BEGIN RECORDS TO USE
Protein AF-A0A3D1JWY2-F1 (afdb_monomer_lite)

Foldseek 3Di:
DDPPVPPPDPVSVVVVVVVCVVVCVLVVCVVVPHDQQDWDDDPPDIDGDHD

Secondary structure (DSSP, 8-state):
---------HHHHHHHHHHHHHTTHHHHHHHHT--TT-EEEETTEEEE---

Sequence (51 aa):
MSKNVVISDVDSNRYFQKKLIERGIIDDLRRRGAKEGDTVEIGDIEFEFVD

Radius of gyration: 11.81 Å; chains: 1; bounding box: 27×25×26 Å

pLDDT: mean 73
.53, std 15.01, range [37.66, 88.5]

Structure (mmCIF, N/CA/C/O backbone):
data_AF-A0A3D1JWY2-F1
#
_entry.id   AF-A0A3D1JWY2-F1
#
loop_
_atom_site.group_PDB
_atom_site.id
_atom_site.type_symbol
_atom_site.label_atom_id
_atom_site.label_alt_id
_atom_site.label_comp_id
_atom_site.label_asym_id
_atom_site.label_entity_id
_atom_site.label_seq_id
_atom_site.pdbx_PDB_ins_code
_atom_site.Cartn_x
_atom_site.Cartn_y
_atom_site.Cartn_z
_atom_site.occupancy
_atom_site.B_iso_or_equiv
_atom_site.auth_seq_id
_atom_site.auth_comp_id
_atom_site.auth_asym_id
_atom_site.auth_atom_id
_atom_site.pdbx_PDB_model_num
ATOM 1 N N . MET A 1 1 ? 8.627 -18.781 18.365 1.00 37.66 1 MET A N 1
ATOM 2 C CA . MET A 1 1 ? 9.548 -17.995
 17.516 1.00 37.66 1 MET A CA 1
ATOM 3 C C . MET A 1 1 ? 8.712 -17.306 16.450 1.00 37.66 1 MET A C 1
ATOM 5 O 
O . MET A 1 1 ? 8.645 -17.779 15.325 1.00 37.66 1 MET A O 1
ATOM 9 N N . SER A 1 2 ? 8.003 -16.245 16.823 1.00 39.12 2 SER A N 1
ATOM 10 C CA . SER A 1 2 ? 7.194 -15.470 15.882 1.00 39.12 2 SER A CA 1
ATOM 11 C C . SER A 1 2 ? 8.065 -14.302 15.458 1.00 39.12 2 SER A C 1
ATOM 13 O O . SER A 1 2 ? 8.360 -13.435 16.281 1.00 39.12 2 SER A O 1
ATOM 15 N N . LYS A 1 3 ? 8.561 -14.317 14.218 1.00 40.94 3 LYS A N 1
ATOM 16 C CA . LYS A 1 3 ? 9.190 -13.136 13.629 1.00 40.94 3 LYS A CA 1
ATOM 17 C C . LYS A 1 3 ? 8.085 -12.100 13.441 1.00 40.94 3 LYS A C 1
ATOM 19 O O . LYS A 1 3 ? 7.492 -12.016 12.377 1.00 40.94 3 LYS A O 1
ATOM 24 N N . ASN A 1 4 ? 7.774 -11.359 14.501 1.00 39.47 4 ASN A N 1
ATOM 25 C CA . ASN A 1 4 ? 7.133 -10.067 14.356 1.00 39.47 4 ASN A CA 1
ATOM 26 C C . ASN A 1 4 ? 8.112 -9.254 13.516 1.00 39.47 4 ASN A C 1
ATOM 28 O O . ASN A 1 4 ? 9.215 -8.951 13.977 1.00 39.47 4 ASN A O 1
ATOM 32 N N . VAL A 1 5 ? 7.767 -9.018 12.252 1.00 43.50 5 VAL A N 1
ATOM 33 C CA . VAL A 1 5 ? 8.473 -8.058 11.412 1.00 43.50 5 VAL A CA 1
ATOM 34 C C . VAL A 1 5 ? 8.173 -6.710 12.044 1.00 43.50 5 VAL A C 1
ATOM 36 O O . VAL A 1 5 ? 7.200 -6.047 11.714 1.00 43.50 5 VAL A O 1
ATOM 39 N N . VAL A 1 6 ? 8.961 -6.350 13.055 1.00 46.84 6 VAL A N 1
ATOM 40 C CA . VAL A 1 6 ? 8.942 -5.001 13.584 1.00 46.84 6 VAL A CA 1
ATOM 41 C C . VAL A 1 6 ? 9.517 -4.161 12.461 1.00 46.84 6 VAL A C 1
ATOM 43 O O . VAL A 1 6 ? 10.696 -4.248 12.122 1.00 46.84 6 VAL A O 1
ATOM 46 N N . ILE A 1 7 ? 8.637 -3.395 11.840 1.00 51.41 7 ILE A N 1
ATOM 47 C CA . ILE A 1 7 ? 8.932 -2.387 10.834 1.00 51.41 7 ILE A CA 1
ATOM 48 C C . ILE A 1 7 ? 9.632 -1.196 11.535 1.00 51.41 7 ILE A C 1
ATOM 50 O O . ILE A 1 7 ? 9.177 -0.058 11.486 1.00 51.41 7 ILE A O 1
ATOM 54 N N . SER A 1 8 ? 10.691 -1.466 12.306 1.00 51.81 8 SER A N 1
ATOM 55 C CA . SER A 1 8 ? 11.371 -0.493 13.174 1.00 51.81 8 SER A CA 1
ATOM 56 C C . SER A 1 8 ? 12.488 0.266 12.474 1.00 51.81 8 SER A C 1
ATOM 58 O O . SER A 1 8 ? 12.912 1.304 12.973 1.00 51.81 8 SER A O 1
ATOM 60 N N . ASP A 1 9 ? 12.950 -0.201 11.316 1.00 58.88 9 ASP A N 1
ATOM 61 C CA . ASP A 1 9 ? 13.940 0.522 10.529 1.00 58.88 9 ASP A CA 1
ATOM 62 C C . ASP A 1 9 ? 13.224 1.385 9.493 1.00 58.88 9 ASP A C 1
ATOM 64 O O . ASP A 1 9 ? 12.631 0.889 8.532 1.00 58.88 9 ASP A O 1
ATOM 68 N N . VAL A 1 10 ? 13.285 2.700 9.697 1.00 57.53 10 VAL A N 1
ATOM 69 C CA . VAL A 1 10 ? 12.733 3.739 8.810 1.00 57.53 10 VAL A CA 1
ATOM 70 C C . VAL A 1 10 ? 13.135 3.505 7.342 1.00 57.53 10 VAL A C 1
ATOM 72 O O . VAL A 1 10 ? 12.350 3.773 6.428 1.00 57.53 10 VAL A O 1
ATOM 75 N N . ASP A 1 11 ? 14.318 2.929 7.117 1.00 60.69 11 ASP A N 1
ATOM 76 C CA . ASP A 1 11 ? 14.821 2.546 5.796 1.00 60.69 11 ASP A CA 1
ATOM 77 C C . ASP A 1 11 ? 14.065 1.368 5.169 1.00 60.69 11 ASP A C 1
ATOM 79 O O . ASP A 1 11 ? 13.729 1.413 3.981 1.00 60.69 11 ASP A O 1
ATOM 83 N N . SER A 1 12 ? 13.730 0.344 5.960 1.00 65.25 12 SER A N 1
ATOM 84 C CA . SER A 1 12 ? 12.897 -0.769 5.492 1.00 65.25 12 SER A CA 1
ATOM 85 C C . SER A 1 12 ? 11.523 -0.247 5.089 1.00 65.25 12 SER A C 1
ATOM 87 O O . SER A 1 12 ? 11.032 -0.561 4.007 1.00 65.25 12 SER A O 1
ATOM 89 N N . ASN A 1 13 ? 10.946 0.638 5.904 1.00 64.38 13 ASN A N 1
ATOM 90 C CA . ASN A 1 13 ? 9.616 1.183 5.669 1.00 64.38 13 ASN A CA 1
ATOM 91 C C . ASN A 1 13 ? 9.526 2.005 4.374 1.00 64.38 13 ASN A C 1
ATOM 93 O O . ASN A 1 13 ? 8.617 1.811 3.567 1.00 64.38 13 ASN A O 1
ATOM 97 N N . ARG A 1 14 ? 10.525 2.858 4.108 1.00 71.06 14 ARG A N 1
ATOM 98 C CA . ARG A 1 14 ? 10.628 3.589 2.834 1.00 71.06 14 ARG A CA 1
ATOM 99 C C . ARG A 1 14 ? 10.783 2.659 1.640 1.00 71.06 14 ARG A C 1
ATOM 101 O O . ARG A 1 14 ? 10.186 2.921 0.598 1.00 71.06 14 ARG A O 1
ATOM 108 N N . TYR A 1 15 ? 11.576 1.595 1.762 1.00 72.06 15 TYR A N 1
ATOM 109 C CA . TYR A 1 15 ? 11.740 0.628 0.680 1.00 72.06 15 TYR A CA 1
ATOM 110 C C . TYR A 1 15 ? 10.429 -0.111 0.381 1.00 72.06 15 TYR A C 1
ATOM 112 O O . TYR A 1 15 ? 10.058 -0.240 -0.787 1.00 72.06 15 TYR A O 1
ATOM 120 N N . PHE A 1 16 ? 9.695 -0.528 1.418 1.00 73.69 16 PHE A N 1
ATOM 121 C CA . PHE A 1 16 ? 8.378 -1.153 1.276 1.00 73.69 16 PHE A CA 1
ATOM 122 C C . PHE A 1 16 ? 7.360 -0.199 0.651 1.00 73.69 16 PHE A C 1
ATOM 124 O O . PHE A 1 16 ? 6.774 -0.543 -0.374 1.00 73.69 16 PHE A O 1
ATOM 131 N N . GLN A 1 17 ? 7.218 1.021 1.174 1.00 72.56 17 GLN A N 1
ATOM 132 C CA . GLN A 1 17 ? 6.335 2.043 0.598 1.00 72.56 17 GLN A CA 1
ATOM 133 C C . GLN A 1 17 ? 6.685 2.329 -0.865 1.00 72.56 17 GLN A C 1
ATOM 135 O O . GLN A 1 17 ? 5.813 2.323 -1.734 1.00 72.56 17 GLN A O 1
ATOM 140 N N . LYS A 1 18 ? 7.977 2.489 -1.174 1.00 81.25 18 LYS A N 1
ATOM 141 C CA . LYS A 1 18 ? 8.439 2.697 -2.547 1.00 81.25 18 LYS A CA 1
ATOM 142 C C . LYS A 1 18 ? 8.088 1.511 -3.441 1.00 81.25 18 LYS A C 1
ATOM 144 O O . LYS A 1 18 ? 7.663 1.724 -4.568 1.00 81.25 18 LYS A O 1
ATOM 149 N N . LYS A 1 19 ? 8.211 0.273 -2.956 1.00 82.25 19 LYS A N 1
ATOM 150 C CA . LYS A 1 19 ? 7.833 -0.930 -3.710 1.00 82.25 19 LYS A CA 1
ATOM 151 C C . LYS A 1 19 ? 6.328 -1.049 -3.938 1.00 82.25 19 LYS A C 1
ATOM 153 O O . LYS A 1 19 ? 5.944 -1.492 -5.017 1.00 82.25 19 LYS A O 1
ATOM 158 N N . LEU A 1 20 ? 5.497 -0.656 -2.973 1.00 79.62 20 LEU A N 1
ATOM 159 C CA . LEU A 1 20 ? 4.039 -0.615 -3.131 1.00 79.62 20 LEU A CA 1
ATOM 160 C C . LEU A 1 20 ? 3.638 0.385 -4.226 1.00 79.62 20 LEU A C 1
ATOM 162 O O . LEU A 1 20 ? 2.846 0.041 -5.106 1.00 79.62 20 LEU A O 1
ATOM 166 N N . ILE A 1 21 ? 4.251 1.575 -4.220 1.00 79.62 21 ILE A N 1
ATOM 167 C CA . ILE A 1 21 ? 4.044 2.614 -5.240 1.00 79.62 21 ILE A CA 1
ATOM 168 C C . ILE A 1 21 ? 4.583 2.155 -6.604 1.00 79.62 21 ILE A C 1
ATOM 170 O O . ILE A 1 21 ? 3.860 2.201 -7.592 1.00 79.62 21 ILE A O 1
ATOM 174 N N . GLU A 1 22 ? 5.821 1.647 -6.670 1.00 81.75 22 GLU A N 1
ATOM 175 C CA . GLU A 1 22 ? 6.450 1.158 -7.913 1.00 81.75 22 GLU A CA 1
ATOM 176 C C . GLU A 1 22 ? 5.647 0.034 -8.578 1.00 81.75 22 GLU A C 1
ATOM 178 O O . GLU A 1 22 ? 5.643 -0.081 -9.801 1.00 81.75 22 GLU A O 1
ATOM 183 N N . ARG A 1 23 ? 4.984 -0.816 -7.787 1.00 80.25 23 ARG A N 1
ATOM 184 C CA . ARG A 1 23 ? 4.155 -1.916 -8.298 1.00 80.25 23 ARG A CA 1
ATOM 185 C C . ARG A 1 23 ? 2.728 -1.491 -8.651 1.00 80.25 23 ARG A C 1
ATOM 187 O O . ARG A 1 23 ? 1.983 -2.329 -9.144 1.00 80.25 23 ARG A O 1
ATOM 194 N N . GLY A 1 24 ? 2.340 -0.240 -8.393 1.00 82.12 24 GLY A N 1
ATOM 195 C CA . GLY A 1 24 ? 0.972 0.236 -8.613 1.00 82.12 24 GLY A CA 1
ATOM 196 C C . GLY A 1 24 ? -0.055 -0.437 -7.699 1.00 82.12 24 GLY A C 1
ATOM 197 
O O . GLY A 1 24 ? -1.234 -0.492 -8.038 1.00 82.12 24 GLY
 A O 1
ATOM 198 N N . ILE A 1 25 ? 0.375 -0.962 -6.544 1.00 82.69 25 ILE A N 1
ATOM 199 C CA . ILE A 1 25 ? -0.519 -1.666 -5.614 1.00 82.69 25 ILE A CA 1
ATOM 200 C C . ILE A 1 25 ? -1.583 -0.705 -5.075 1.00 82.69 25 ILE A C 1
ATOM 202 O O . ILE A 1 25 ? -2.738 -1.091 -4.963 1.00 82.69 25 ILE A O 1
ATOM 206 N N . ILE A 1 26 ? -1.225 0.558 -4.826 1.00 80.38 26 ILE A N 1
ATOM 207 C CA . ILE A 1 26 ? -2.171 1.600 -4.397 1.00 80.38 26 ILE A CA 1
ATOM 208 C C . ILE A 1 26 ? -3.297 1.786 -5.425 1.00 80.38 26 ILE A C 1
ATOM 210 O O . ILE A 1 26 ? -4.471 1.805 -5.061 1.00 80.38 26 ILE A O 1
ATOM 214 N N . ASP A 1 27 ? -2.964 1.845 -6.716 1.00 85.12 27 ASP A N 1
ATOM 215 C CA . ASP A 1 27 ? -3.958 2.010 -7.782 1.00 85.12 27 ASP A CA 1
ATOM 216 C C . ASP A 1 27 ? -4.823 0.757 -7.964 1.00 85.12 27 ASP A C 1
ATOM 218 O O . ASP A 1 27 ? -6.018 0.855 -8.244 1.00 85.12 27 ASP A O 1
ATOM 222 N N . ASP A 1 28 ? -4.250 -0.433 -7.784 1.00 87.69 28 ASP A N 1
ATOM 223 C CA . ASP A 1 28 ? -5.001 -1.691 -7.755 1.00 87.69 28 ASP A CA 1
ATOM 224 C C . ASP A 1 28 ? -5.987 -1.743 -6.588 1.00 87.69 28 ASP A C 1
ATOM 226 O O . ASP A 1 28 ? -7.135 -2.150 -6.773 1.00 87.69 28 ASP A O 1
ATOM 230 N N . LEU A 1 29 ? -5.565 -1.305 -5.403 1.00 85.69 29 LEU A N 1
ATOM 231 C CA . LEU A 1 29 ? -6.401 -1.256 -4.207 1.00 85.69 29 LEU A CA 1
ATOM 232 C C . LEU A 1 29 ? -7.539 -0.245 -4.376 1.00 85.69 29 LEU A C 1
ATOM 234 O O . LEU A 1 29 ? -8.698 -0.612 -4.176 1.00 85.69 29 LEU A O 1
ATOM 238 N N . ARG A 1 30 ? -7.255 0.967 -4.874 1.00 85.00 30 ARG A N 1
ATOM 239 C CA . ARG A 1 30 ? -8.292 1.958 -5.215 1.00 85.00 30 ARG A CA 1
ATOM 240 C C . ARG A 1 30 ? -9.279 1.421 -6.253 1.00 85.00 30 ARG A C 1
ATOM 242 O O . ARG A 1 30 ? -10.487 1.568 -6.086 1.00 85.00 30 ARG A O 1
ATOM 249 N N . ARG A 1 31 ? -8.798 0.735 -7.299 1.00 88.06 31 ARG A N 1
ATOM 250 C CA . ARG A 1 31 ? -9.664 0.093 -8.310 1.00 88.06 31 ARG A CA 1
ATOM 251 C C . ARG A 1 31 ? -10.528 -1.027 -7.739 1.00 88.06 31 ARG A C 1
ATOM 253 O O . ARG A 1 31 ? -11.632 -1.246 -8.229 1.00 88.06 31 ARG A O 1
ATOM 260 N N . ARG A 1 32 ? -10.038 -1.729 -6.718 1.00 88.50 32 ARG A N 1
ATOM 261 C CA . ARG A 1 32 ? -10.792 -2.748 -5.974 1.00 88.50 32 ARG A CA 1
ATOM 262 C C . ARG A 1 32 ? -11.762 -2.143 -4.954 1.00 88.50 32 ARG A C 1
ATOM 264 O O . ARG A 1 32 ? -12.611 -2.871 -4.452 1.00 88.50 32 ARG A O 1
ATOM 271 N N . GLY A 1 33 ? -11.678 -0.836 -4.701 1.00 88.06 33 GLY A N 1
END RECORDS TO USE
- **WORK INSTRUCTIONS**
An exact copy of the lines above, from the one containing "ATOM 99 C C" down to the one containing "ATOM 159 C CA" and including both, is the whole answer; retype it and nothing else.

- **COMPLETED TASK**
ATOM 99 C C . ARG A 1 14 ? 10.783 2.659 1.640 1.00 71.06 14 ARG A C 1
ATOM 101 O O . ARG A 1 14 ? 10.186 2.921 0.598 1.00 71.06 14 ARG A O 1
ATOM 108 N N . TYR A 1 15 ? 11.576 1.595 1.762 1.00 72.06 15 TYR A N 1
ATOM 109 C CA . TYR A 1 15 ? 11.740 0.628 0.680 1.00 72.06 15 TYR A CA 1
ATOM 110 C C . TYR A 1 15 ? 10.429 -0.111 0.381 1.00 72.06 15 TYR A C 1
ATOM 112 O O . TYR A 1 15 ? 10.058 -0.240 -0.787 1.00 72.06 15 TYR A O 1
ATOM 120 N N . PHE A 1 16 ? 9.695 -0.528 1.418 1.00 73.69 16 PHE A N 1
ATOM 121 C CA . PHE A 1 16 ? 8.378 -1.153 1.276 1.00 73.69 16 PHE A CA 1
ATOM 122 C C . PHE A 1 16 ? 7.360 -0.199 0.651 1.00 73.69 16 PHE A C 1
ATOM 124 O O . PHE A 1 16 ? 6.774 -0.543 -0.374 1.00 73.69 16 PHE A O 1
ATOM 131 N N . GLN A 1 17 ? 7.218 1.021 1.174 1.00 72.56 17 GLN A N 1
ATOM 132 C CA . GLN A 1 17 ? 6.335 2.043 0.598 1.00 72.56 17 GLN A CA 1
ATOM 133 C C . GLN A 1 17 ? 6.685 2.329 -0.865 1.00 72.56 17 GLN A C 1
ATOM 135 O O . GLN A 1 17 ? 5.813 2.323 -1.734 1.00 72.56 17 GLN A O 1
ATOM 140 N N . LYS A 1 18 ? 7.977 2.489 -1.174 1.00 81.25 18 LYS A N 1
ATOM 141 C CA . LYS A 1 18 ? 8.439 2.697 -2.547 1.00 81.25 18 LYS A CA 1
ATOM 142 C C . LYS A 1 18 ? 8.088 1.511 -3.441 1.00 81.25 18 LYS A C 1
ATOM 144 O O . LYS A 1 18 ? 7.663 1.724 -4.568 1.00 81.25 18 LYS A O 1
ATOM 149 N N . LYS A 1 19 ? 8.211 0.273 -2.956 1.00 82.25 19 LYS A N 1
ATOM 150 C CA . LYS A 1 19 ? 7.833 -0.930 -3.710 1.00 82.25 19 LYS A CA 1
ATOM 151 C C . LYS A 1 19 ? 6.328 -1.049 -3.938 1.00 82.25 19 LYS A C 1
ATOM 153 O O . LYS A 1 19 ? 5.944 -1.492 -5.017 1.00 82.25 19 LYS A O 1
ATOM 158 N N . LEU A 1 20 ? 5.497 -0.656 -2.973 1.00 79.62 20 LEU A N 1
ATOM 159 C CA . LEU A 1 20 ? 4.039 -0.615 -3.131 1.00 79.62 20 LEU A CA 1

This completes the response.